Tuesday, 15 July 2008

St P - Moscow - Nizhny Novgorod

Where do I begin..its been a fairly eventful few days!

St. Petersburg is a beautiful spot, well worth a visit. They call it the Northern Venice because of its winding canal structure (built by Peter the Great for purely aesthetic purposes). Its the architectural and cultural hub of Russia, and having since seen a few serious kips of cities on the way down to Ekaterinburg you can see why they make such a big deal about it.

We took in the Peter Hoff (Peter and Pauls Fortress), and saw newlyweds go through their various post nuptial traditions along the banks of the Neva. A scratch brass band warbled through the Wedding March every time a new procession passed, champagne was popped amid much cheering and dancing, and an oul fella in a navy uniform fired off little weighted parachutes out over the river from a cannon. We watched all this from a cafe over a few beers.

At midnight we took a boat tour of the city that brough us through the canals and out onto the Neva which was bustling with activity. The bridges rise every night for a few hours to allow the commercial traffic through - pretty impressive sight! The lads went out to some place called Mod and had a great night with some friendly Russian ladies. nuff said (; Myself and Sarah decided to have an 'early' one and crwled into the leaba's at about 3am.

On Sunday we managed to get a few hours in the Hermitage, which has a ridiculously big collection of fine art. The Winter Palace in which this collection is housed was built for this sole purpose by Catherine the Great - the place is just enormous. Full of pressies to the royal family - ridiculous. We had arranged tickets for Swan Lake at the Mariinsky so we headed down there for about 7pm. Its an amazing theatre and while it was pretty stuffy (and 3 1/2 hours long!) we all enjoyed the performance. A couple of swift voddies at the interval certainly helped!

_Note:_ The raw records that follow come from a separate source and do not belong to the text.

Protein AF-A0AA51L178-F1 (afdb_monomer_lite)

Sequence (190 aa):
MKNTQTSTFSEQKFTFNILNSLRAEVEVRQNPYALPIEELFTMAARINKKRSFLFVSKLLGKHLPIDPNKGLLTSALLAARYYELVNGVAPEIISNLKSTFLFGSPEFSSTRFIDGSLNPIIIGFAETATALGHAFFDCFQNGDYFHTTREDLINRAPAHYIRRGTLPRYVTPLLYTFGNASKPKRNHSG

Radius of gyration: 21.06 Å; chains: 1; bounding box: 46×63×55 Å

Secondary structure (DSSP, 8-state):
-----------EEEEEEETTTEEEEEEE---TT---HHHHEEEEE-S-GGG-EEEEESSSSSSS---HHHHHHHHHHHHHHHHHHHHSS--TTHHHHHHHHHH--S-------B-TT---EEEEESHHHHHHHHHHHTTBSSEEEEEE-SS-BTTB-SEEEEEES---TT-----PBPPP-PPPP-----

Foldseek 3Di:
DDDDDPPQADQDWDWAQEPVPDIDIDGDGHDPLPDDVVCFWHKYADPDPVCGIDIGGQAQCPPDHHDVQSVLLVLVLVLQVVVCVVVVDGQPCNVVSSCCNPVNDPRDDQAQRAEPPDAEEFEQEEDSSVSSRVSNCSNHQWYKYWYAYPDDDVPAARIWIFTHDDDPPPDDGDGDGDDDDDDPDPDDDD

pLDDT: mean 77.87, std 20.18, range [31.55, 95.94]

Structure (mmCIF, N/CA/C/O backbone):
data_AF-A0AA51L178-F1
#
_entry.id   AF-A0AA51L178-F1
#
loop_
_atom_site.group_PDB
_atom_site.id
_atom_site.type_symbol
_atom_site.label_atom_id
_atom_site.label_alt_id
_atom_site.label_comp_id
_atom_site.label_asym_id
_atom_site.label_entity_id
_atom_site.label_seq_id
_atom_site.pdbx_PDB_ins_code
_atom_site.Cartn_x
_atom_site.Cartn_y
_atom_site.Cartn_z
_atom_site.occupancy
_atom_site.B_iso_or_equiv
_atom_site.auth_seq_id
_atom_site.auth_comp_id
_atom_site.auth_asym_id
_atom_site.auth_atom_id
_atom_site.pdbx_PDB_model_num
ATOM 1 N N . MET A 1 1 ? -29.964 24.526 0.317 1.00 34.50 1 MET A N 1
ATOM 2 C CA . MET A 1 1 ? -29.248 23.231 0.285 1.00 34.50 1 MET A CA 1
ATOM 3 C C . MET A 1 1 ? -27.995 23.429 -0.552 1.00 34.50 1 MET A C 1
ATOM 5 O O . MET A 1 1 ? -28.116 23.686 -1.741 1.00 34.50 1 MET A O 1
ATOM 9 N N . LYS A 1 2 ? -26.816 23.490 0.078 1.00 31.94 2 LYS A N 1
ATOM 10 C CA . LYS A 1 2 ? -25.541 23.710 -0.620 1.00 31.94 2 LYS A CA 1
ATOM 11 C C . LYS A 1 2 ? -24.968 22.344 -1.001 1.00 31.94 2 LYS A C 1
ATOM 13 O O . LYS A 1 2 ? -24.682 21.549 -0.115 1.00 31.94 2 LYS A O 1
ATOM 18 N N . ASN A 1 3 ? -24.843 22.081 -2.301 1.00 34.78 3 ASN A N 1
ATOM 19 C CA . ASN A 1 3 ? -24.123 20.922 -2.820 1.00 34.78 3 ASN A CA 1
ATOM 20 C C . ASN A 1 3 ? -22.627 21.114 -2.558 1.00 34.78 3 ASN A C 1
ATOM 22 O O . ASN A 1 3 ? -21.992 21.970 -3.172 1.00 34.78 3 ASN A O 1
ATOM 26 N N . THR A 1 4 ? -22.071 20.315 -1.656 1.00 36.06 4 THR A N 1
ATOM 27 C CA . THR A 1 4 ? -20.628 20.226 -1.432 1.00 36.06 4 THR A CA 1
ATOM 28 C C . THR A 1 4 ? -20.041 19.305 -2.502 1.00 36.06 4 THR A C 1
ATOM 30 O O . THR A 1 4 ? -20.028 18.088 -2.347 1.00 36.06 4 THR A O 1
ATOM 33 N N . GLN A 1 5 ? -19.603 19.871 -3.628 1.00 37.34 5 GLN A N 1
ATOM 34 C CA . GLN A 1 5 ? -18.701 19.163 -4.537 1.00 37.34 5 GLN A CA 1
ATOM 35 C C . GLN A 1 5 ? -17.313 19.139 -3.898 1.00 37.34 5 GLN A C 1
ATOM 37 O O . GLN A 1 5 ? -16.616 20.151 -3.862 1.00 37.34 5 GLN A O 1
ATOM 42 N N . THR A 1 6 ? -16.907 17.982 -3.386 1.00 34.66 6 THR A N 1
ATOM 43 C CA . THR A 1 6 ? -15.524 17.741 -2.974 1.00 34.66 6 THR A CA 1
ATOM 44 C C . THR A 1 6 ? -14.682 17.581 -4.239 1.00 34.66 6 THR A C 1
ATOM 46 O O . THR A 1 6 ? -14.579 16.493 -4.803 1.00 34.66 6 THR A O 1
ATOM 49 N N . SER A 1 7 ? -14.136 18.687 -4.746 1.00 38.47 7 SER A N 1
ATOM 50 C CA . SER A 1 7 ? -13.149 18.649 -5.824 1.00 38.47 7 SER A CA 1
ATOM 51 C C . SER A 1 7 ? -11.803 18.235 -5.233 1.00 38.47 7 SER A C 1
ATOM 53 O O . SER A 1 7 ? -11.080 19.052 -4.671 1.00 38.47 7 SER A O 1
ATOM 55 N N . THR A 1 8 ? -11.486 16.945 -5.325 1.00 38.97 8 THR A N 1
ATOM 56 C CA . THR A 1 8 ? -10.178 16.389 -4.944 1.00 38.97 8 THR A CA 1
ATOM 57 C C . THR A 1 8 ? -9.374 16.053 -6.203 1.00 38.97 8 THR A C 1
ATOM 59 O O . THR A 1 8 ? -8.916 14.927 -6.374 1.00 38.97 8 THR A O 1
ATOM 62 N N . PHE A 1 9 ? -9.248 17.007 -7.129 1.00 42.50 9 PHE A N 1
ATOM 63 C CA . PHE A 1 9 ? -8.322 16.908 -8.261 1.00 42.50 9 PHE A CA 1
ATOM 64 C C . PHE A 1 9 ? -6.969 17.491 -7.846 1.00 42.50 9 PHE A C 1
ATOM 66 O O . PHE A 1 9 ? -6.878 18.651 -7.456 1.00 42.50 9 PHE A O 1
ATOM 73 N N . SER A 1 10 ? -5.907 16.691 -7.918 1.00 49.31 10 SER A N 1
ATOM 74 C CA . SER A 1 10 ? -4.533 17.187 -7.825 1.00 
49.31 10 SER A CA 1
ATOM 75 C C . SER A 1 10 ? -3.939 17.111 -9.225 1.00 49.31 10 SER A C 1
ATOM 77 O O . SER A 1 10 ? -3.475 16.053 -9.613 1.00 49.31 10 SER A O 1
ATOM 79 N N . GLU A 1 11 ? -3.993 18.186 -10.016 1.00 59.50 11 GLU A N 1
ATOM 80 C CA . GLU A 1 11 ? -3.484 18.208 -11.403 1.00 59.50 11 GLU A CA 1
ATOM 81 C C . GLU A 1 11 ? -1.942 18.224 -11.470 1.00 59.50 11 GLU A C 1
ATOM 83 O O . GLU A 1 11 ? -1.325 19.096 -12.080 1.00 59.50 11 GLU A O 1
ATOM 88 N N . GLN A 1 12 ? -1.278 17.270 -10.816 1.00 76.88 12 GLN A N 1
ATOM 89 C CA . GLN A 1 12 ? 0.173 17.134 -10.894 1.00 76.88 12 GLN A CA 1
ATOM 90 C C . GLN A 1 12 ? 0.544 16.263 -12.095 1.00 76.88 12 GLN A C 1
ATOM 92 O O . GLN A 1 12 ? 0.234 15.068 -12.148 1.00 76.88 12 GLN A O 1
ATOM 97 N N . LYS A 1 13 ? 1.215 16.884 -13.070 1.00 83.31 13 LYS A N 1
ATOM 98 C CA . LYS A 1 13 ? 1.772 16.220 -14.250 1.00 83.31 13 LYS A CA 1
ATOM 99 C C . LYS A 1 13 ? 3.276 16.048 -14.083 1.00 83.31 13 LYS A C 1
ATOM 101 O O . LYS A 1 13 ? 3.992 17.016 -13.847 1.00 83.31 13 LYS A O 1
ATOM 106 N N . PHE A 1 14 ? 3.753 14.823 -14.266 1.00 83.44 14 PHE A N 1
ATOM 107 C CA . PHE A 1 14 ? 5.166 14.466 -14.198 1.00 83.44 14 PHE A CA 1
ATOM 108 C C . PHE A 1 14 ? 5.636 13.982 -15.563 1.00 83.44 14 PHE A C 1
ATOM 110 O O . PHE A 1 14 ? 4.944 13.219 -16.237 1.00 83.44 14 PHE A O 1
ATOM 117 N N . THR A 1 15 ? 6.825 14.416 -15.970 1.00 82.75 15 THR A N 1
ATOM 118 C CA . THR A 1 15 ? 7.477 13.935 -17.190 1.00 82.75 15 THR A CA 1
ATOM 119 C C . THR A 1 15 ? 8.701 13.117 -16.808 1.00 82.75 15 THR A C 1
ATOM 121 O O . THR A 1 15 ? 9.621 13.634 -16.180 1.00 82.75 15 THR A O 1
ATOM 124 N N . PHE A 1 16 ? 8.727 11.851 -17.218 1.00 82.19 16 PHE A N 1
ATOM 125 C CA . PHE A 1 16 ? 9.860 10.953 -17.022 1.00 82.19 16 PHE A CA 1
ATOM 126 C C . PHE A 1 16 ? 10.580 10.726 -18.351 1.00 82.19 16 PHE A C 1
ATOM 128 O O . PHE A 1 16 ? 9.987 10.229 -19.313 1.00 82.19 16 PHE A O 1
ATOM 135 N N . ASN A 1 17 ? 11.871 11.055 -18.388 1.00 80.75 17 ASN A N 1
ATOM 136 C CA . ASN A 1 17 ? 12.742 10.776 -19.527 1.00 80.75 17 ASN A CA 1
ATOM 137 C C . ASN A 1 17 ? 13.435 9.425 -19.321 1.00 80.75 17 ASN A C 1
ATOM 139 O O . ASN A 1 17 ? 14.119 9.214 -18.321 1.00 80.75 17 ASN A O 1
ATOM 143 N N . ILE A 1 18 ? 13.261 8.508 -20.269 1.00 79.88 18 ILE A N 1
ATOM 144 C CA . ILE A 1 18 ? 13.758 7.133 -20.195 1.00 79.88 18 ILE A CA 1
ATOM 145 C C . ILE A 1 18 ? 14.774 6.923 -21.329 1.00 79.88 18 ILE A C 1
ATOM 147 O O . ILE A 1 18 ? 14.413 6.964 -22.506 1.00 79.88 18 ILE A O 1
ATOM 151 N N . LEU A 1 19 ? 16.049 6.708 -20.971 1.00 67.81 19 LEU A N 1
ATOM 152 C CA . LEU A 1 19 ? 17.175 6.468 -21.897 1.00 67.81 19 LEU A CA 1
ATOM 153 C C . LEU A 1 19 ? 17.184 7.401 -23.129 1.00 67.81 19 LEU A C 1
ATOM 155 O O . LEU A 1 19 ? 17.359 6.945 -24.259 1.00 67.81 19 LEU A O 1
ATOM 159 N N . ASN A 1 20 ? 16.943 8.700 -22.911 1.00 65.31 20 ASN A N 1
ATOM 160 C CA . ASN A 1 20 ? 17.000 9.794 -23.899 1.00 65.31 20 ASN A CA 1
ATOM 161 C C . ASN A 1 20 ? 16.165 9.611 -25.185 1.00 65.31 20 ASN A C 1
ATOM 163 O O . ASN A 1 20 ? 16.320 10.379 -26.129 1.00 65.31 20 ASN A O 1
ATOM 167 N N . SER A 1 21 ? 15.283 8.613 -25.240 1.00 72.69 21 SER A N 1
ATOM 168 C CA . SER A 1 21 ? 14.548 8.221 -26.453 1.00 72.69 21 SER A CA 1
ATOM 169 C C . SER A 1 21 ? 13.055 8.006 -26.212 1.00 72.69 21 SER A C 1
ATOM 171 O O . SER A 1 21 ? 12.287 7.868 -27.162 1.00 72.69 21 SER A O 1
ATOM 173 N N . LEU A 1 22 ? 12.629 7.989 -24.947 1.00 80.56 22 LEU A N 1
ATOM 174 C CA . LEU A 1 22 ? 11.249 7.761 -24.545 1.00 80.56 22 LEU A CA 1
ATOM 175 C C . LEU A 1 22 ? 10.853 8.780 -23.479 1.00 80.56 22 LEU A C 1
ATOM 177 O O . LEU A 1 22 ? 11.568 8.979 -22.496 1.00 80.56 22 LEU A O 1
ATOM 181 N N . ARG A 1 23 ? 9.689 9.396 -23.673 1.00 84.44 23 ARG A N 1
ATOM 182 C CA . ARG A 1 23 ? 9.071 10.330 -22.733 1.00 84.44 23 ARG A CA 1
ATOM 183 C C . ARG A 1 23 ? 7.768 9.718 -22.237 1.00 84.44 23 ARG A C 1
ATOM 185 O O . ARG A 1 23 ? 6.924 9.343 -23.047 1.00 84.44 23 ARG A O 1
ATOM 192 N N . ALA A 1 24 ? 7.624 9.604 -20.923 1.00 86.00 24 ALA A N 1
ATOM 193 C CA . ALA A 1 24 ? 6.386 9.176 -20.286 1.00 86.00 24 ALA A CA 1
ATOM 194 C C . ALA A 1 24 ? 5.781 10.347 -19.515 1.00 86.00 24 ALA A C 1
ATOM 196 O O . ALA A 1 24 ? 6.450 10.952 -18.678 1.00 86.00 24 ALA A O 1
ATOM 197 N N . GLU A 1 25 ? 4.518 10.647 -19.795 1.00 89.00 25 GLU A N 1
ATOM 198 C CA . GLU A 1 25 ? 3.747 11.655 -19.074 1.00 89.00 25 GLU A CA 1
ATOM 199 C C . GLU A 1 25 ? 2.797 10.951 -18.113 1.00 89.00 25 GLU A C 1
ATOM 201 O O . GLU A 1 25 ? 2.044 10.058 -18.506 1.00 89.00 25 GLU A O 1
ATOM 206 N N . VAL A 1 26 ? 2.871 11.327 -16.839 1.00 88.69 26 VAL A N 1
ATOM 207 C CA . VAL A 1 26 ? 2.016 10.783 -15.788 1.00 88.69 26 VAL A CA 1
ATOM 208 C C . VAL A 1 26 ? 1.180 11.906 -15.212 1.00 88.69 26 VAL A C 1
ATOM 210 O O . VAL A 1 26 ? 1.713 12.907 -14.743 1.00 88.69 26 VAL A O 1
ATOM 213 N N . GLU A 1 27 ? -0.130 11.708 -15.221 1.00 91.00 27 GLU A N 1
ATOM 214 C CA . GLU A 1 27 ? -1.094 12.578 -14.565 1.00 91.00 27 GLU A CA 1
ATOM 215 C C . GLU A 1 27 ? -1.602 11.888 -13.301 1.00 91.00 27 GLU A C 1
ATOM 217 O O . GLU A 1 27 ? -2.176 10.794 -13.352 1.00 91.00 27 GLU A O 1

Afterwards we had a few pints in the Shamrock, (our first Irish bar of the trip so far). We got chatting to a fella who was fairly obviously a dancer (he was bounding around the bar doing plie's and ballerina twirls like no mans business). Anyway, it turns out that he was playing one of the main roles in the performance that night - and he is one of the most renowned dancers in the world. http://www.mariinsky.ru/en/company/ballet/first_soloists/dancers2/kuznetsov/.

So we toasted the night away with Ilya, and casually slagged him about his choice of profession until he insisted that we all feel his muscles. By Jaysus, lets just say he'd probably beat me in a press-up competition! Add to the mix a German journalist and a flautist - Nicolai (who again, apparently is world class and was deleriously excited about the fact that we knew who James 'Jimmy' Galway is because he made an album with him). At one stage he told me that he had spent two years in Venice just learning a particular breathing technique!

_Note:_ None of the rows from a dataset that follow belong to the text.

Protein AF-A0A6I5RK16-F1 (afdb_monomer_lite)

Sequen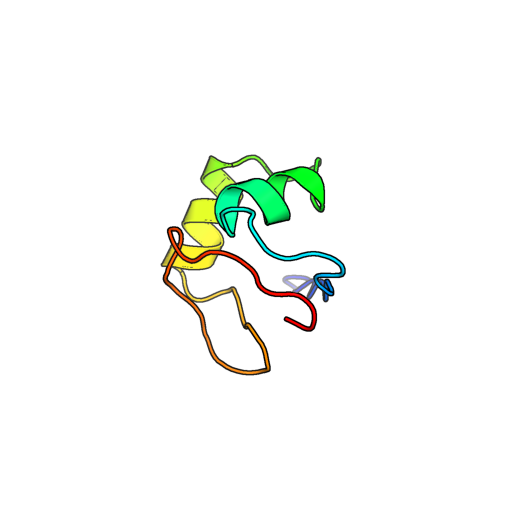ce (61 aa):
MSNESVITLQVDQGGDRLDRWLANQLPDLSRARIQKLIEQGQLTRNGQVCQSKKDTVQAGD

Secondary structure (DSSP, 8-state):
-----------SS--SBHHHHHHHH-TTS-HHHHHHHHHTT--EETTEE---TTPBP-TT-

pLDDT: mean 85.2, std 9.19, range [41.0, 92.0]

Structure (mmCIF, N/CA/C/O backbone):
data_AF-A0A6I5RK16-F1
#
_entry.id   AF-A0A6I5RK16-F1
#
loop_
_atom_site.group_PDB
_atom_site.id
_atom_site.type_symbol
_atom_site.label_atom_id
_atom_site.label_alt_id
_atom_site.label_comp_id
_atom_site.label_asym_id
_atom_site.label_entity_id
_atom_site.label_seq_id
_atom_site.pdbx_PDB_ins_code
_atom_site.Cartn_x
_atom_site.Cartn_y
_atom_site.Cartn_z
_atom_site.occupancy
_atom_site.B_iso_or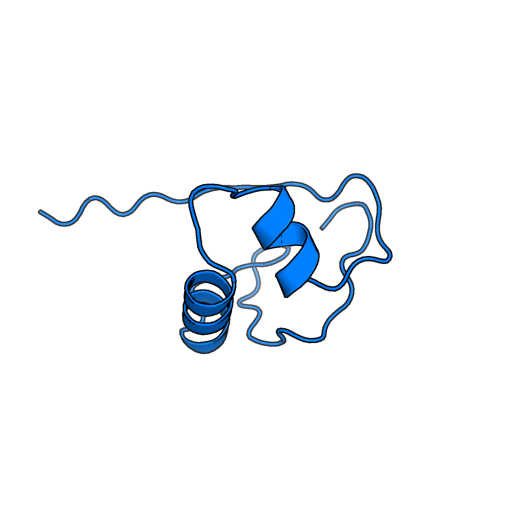_equiv
_atom_site.auth_seq_id
_atom_site.auth_comp_id
_atom_site.auth_asym_id
_atom_site.auth_atom_id
_atom_site.pdbx_PDB_model_num
ATOM 1 N N . MET A 1 1 ? -18.122 19.327 -1.251 1.00 41.00 1 MET A N 1
ATOM 2 C CA . MET A 1 1 ? -18.454 17.970 -0.775 1.00 41.00 1 MET A CA 1
ATOM 3 C C . MET A 1 1 ? -17.312 17.076 -1.213 1.00 41.00 1 MET A C 1
ATOM 5 O O . MET A 1 1 ? -17.122 16.918 -2.409 1.00 41.00 1 MET A O 1
ATOM 9 N N . SER A 1 2 ? -16.463 16.643 -0.285 1.00 50.78 2 SER A N 1
ATOM 10 C CA . SER A 1 2 ? -15.317 15.790 -0.610 1.00 50.78 2 SER A CA 1
ATOM 11 C C . SER A 1 2 ? -15.821 14.353 -0.720 1.00 50.78 2 SER A C 1
ATOM 13 O O . SER A 1 2 ? -16.310 13.820 0.269 1.00 50.78 2 SER A O 1
ATOM 15 N N . ASN A 1 3 ? -15.759 13.749 -1.908 1.00 60.75 3 ASN A N 1
ATOM 16 C CA . ASN A 1 3 ? -16.053 12.325 -2.064 1.00 60.75 3 ASN A CA 1
ATOM 17 C C . ASN A 1 3 ? -14.896 11.526 -1.464 1.00 60.75 3 ASN A C 1
ATOM 19 O O . ASN A 1 3 ? -13.809 11.466 -2.037 1.00 60.75 3 ASN A O 1
ATOM 23 N N . GLU A 1 4 ? -15.129 10.922 -0.307 1.00 72.75 4 GLU A N 1
ATOM 24 C CA . GLU A 1 4 ? -14.208 9.970 0.294 1.00 72.75 4 GLU A CA 1
ATOM 25 C C . GLU A 1 4 ? -14.454 8.605 -0.358 1.00 72.75 4 GLU A C 1
ATOM 27 O O . GLU A 1 4 ? -15.558 8.067 -0.306 1.00 72.75 4 GLU A O 1
ATOM 32 N N . SER A 1 5 ? -13.454 8.091 -1.076 1.00 79.81 5 SER A N 1
ATOM 33 C CA . SER A 1 5 ? -13.540 6.803 -1.773 1.00 79.81 5 SER A CA 1
ATOM 34 C C . SER A 1 5 ? -12.681 5.794 -1.027 1.00 79.81 5 SER A C 1
ATOM 36 O O . SER A 1 5 ? -11.455 5.898 -1.038 1.00 79.81 5 SER A O 1
ATOM 38 N N . VAL A 1 6 ? -13.326 4.842 -0.356 1.00 85.94 6 VAL A N 1
ATOM 39 C CA . VAL A 1 6 ? -12.650 3.724 0.310 1.00 85.94 6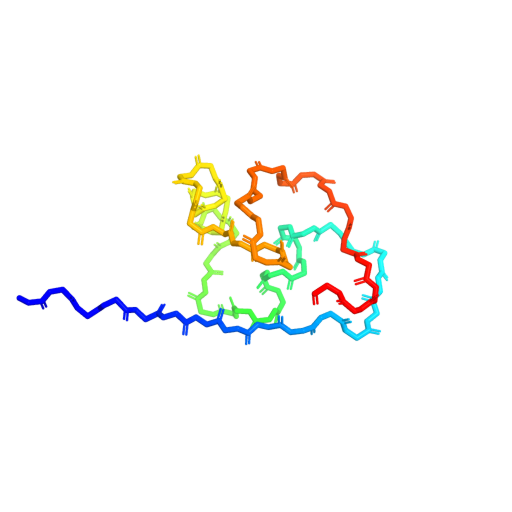 VAL A CA 1
ATOM 40 C C . VAL A 1 6 ? -12.482 2.599 -0.704 1.00 85.94 6 VAL A C 1
ATOM 42 O O . VAL A 1 6 ? -13.448 2.201 -1.351 1.00 85.94 6 VAL A O 1
ATOM 45 N N . ILE A 1 7 ? -11.260 2.090 -0.842 1.00 88.81 7 ILE A N 1
ATOM 46 C CA . ILE A 1 7 ? -10.955 0.926 -1.677 1.00 88.81 7 ILE A CA 1
ATOM 47 C C . ILE A 1 7 ? -10.535 -0.204 -0.743 1.00 88.81 7 ILE A C 1
ATOM 49 O O . ILE A 1 7 ? -9.600 -0.045 0.041 1.00 88.81 7 ILE A O 1
ATOM 53 N N . THR A 1 8 ? -11.225 -1.336 -0.832 1.00 91.06 8 THR A N 1
ATOM 54 C CA . THR A 1 8 ? -10.867 -2.559 -0.111 1.00 91.06 8 THR A CA 1
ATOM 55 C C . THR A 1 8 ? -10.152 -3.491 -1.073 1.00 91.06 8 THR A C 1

So we had by now made best friends with the lads, who were really keen to show us that particular variety of St Petersburg night life that their inflated budgets allow. A fleet of Lada's was summoned and we tore off to Nicolai's 'private club', which was a glorified brothel, and drank and ate cheeseboards to our hearts content under the watchful eye of a few bored strippers. Fair play to Nicolai though, he really knows how to host a party, and we were delighted to have met him and shared his company for a few hours.


So the four of us said our goodbyes to Ruairi last Monday night and hopped on the night train back to Moscow. As he said himself, it just won't be the same without him! Moscow again, in the blistering heat. Queued for about half an hour to see Lenin's waxy corpse which is housed in a mausoleum outside the walls of the Kremlin. It's a fairly eerie experience - when your eyes eventually adjust to the light the grim faced guards come into view. These fellas enforce a strict code of no talking, no camera's, no bags, and definitely no Paddy Bolshevik jokes. After lunch we bought a guitar in a music shop behind the Bolshoi and walked back to the hostel for some well deserved kip.

So on Wednesday we were scheduled to leave eastwards by rail. I was glad to be leaving the major cities at this stage. While they are both impressive in their own rights, I wanted to see what life was like outside the bug hubs. As the train trundled out of Moskva towards Nizhny Novgorod we all commented that this was the real start of the Trans-Mongolian. It was a great feeling to start such a huge journey, and really have feck all idea of what lay ahead for us. We arrived in Nizhny at about 7pm, and Sarah haggled (as only she can) a taxi driver to bring us to the Team Gorky offices. We had arranged a weekend rafting expedition with this crowd, who organise excursions into the wild all over the world from Nizhny. After a fairly hairy trip (the roads are shocking over here and a common pass time seems to be speeding up into pot-holed corners and throwing the car through the oncoming obstacle course for the laugh) we found the offices, and Vladimir showed us to our digs for the night.

1 comment:

Mick said...

I dunno lads, betwen "early nights" and steamy train carraiges I'm surprised that you're getting any site seeing done at all ;)

Good to see that you're keeping the blog up to date. It's great to read about your travels. I hope it will continue until you get home.

I was going to sign off saying "Be safe" but I think it's the Russians have to look out for you rather than the other way around!!!